● What this task involves: Return all the entries exactly. No pictures.

Items from a dataset:
──────────────────────────────

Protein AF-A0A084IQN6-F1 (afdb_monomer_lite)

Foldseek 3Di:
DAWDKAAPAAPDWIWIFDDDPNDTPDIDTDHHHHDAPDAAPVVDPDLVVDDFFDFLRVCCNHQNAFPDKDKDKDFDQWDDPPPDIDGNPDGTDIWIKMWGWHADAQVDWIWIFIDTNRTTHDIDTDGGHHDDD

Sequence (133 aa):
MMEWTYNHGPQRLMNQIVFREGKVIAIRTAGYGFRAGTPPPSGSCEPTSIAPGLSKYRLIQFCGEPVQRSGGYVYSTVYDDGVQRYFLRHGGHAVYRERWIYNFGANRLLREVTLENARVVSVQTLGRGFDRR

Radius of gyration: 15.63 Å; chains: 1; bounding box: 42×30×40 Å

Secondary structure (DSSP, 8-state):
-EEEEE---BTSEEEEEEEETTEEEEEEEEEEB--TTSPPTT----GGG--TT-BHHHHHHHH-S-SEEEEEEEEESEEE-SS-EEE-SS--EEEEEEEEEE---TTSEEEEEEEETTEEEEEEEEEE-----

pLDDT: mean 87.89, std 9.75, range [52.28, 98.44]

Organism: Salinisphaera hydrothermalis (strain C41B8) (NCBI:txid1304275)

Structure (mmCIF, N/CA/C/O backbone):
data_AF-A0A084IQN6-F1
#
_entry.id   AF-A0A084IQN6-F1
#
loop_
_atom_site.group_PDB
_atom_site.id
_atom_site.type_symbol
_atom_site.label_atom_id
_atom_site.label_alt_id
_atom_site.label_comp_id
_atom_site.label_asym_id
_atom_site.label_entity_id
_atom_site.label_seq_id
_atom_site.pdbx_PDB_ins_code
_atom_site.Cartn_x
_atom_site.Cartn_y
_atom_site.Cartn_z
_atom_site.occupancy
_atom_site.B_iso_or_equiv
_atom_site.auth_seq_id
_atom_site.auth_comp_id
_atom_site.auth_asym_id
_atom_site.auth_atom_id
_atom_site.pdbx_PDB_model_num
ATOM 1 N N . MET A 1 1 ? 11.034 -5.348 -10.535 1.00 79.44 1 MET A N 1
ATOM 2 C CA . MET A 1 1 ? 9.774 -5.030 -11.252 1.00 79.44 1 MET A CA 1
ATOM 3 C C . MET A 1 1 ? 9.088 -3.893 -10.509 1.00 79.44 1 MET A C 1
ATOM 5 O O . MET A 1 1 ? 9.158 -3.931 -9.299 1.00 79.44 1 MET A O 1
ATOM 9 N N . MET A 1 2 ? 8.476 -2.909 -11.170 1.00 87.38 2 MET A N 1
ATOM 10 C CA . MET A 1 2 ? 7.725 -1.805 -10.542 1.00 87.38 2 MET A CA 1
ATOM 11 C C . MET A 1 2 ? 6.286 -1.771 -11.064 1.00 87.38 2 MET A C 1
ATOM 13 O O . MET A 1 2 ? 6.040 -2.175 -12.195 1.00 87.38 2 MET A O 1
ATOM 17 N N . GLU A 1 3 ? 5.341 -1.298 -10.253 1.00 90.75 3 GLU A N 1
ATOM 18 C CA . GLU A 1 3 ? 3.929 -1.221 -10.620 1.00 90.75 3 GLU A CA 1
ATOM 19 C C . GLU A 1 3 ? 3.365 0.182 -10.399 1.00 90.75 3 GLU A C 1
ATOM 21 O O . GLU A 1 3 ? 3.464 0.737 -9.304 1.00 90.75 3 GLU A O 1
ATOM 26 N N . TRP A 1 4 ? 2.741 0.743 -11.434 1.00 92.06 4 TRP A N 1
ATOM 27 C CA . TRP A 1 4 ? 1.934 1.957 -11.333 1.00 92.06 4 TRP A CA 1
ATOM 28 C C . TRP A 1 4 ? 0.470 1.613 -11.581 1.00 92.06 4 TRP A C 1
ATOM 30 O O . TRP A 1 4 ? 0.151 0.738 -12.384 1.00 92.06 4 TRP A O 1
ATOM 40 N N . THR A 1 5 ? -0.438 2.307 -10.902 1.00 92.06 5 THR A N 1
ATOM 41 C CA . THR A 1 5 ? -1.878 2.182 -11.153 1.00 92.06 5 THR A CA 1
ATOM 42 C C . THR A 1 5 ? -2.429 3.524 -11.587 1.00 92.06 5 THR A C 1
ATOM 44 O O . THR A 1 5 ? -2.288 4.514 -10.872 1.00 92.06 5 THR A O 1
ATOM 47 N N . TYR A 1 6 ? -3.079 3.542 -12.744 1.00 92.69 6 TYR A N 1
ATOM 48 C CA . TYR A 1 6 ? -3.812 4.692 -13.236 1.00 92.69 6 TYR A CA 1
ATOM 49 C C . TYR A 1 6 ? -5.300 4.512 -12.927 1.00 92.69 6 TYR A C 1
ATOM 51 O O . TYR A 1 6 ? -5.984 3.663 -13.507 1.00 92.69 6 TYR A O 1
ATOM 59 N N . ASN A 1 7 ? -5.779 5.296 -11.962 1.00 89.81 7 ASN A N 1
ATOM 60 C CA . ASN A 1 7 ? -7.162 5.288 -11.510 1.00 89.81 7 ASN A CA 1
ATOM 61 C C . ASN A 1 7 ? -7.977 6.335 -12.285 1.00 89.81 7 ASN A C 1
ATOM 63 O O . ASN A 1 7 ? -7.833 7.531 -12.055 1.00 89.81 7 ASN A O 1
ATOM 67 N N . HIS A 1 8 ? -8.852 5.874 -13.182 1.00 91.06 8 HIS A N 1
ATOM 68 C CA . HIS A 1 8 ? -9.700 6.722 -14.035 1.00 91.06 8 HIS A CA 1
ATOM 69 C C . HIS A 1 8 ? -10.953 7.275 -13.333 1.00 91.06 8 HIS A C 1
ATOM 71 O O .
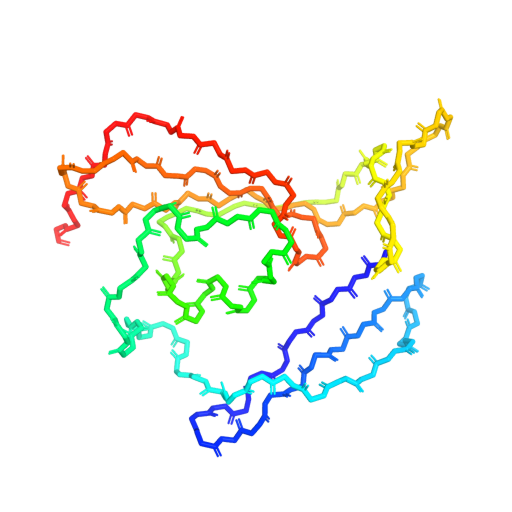 HIS A 1 8 ? -11.751 7.972 -13.964 1.00 91.06 8 HIS A O 1
ATOM 77 N N . GLY A 1 9 ? -11.143 6.954 -12.051 1.00 87.81 9 GLY A N 1
ATOM 78 C CA . GLY A 1 9 ? -12.325 7.302 -11.268 1.00 87.81 9 GLY A CA 1
ATOM 79 C C . GLY A 1 9 ? -13.422 6.226 -11.284 1.00 87.81 9 GLY A C 1
ATOM 80 O O . GLY A 1 9 ? -13.287 5.195 -11.948 1.00 87.81 9 GLY A O 1
ATOM 81 N N . PRO A 1 10 ? -14.508 6.437 -10.515 1.00 87.62 10 PRO A N 1
ATOM 82 C CA . PRO A 1 10 ? -15.599 5.472 -10.379 1.00 87.62 10 PRO A CA 1
ATOM 83 C C . PRO A 1 10 ? -16.189 5.027 -11.718 1.00 87.62 10 PRO A C 1
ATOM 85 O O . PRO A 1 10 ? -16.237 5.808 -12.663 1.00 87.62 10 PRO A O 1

──────────────────────────────

● Answer section:
Protein AF-A0A084IQN6-F1 (afdb_monomer_lite)

Foldseek 3Di:
DAWDKAAPAAPDWIWIFDDDPNDTPDIDTDHHHHDAPDAAPVVDPDLVVDDFFDFLRVCCNHQNAFPDKDKDKDFDQWDDPPPDIDGNPDGTDIWIKMWGWHADAQVDWIWIFIDTNRTTHDIDTDGGHHDDD

Sequence (133 aa):
MMEWTYNHGPQRLMNQIVFREGKVIAIRTAGYGFRAGTPPPSGSCEPTSIAPGLSKYRLIQFCGEPVQRSGGYVYSTVYDDGVQRYFLRHGGHAVYRERWIYNFGANRLLREVTLENARVVSVQTLGRGFDRR

Radius of gyration: 15.63 Å; chains: 1; bounding box: 42×30×40 Å

Secondary structure (DSSP, 8-state):
-EEEEE---BTSEEEEEEEETTEEEEEEEEEEB--TTSPPTT----GGG--TT-BHHHHHHHH-S-SEEEEEEEEESEEE-SS-EEE-SS--EEEEEEEEEE---TTSEEEEEEEETTEEEEEEEEEE-----

pLDDT: mean 87.89, std 9.75, range [52.28, 98.44]

Organism: Salinisphaera hydrothermalis (strain C41B8) (NCBI:txid1304275)

Structure (mmCIF, N/CA/C/O backbone):
data_AF-A0A084IQN6-F1
#
_entry.id   AF-A0A084IQN6-F1
#
loop_
_atom_site.group_PDB
_atom_site.id
_atom_site.type_symbol
_atom_site.label_atom_id
_atom_site.label_alt_id
_atom_site.label_comp_id
_atom_site.label_asym_id
_atom_site.label_entity_id
_atom_site.label_seq_id
_atom_site.pdbx_PDB_ins_code
_atom_site.Cartn_x
_atom_site.Cartn_y
_atom_site.Cartn_z
_atom_site.occupancy
_atom_site.B_iso_or_equiv
_atom_site.auth_seq_id
_atom_site.auth_comp_id
_atom_site.auth_asym_id
_atom_site.auth_atom_id
_atom_site.pdbx_PDB_model_num
ATOM 1 N N . MET A 1 1 ? 11.034 -5.348 -10.535 1.00 79.44 1 MET A N 1
ATOM 2 C CA . MET A 1 1 ? 9.774 -5.030 -11.252 1.00 79.44 1 MET A CA 1
ATOM 3 C C . MET A 1 1 ? 9.088 -3.893 -10.509 1.00 79.44 1 MET A C 1
ATOM 5 O O . MET A 1 1 ? 9.158 -3.931 -9.299 1.00 79.44 1 MET A O 1
ATOM 9 N N . MET A 1 2 ? 8.476 -2.909 -11.170 1.00 87.38 2 MET A N 1
ATOM 10 C CA . MET A 1 2 ? 7.725 -1.805 -10.542 1.00 87.38 2 MET A CA 1
ATOM 11 C C . MET A 1 2 ? 6.286 -1.771 -11.064 1.00 87.38 2 MET A C 1
ATOM 13 O O . MET A 1 2 ? 6.040 -2.175 -12.195 1.00 87.38 2 MET A O 1
ATOM 17 N N . GLU A 1 3 ? 5.341 -1.298 -10.253 1.00 90.75 3 GLU A N 1
ATOM 18 C CA . GLU A 1 3 ? 3.929 -1.221 -10.620 1.00 90.75 3 GLU A CA 1
ATOM 19 C C . GLU A 1 3 ? 3.365 0.182 -10.399 1.00 90.75 3 GLU A C 1
ATOM 21 O O . GLU A 1 3 ? 3.464 0.737 -9.304 1.00 90.75 3 GLU A O 1
ATOM 26 N N . TRP A 1 4 ? 2.741 0.743 -11.434 1.00 92.06 4 TRP A N 1
ATOM 27 C CA . TRP A 1 4 ? 1.934 1.957 -11.333 1.00 92.06 4 TRP A CA 1
ATOM 28 C C . TRP A 1 4 ? 0.470 1.613 -11.581 1.00 92.06 4 TRP A C 1
ATOM 30 O O . TRP A 1 4 ? 0.151 0.738 -12.384 1.00 92.06 4 TRP A O 1
ATOM 40 N N . THR A 1 5 ? -0.438 2.307 -10.902 1.00 92.06 5 THR A N 1
ATOM 41 C CA . THR A 1 5 ? -1.878 2.182 -11.153 1.00 92.06 5 THR A CA 1
ATOM 42 C C . THR A 1 5 ? -2.429 3.524 -11.587 1.00 92.06 5 THR A C 1
ATOM 44 O O . THR A 1 5 ? -2.288 4.514 -10.872 1.00 92.06 5 THR A O 1
ATOM 47 N N . TYR A 1 6 ? -3.079 3.542 -12.744 1.00 92.69 6 TYR A N 1
ATOM 48 C CA . TYR A 1 6 ? -3.812 4.692 -13.236 1.00 92.69 6 TYR A CA 1
ATOM 49 C C . TYR A 1 6 ? -5.300 4.512 -12.927 1.00 92.69 6 TYR A C 1
ATOM 51 O O . TYR A 1 6 ? -5.984 3.663 -13.507 1.00 92.69 6 TYR A O 1
ATOM 59 N N . ASN A 1 7 ? -5.779 5.296 -11.962 1.00 89.81 7 ASN A N 1
ATOM 60 C CA . ASN A 1 7 ? -7.162 5.288 -11.510 1.00 89.81 7 ASN A CA 1
ATOM 61 C C . ASN A 1 7 ? -7.977 6.335 -12.285 1.00 89.81 7 ASN A C 1
ATOM 63 O O . ASN A 1 7 ? -7.833 7.531 -12.055 1.00 89.81 7 ASN A O 1
ATOM 67 N N . HIS A 1 8 ? -8.852 5.874 -13.182 1.00 91.06 8 HIS A N 1
ATOM 68 C CA . HIS A 1 8 ? -9.700 6.722 -14.035 1.00 91.06 8 HIS A CA 1
ATOM 69 C C . HIS A 1 8 ? -10.953 7.275 -13.333 1.00 91.06 8 HIS A C 1
ATOM 71 O O .
 HIS A 1 8 ? -11.751 7.972 -13.964 1.00 91.06 8 HIS A O 1
ATOM 77 N N . GLY A 1 9 ? -11.143 6.954 -12.051 1.00 87.81 9 GLY A N 1
ATOM 78 C CA . GLY A 1 9 ? -12.325 7.302 -11.268 1.00 87.81 9 GLY A CA 1
ATOM 79 C C . GLY A 1 9 ? -13.422 6.226 -11.284 1.00 87.81 9 GLY A C 1
ATOM 80 O O . GLY A 1 9 ? -13.287 5.195 -11.948 1.00 87.81 9 GLY A O 1
ATOM 81 N N . PRO A 1 10 ? -14.508 6.437 -10.515 1.00 87.62 10 PRO A N 1
ATOM 82 C CA . PRO A 1 10 ? -15.599 5.472 -10.379 1.00 87.62 10 PRO A CA 1
ATOM 83 C C . PRO A 1 10 ? -16.189 5.027 -11.718 1.00 87.62 10 PRO A C 1
ATOM 85 O O . PRO A 1 10 ? -16.237 5.808 -12.663 1.00 87.62 10 PRO A O 1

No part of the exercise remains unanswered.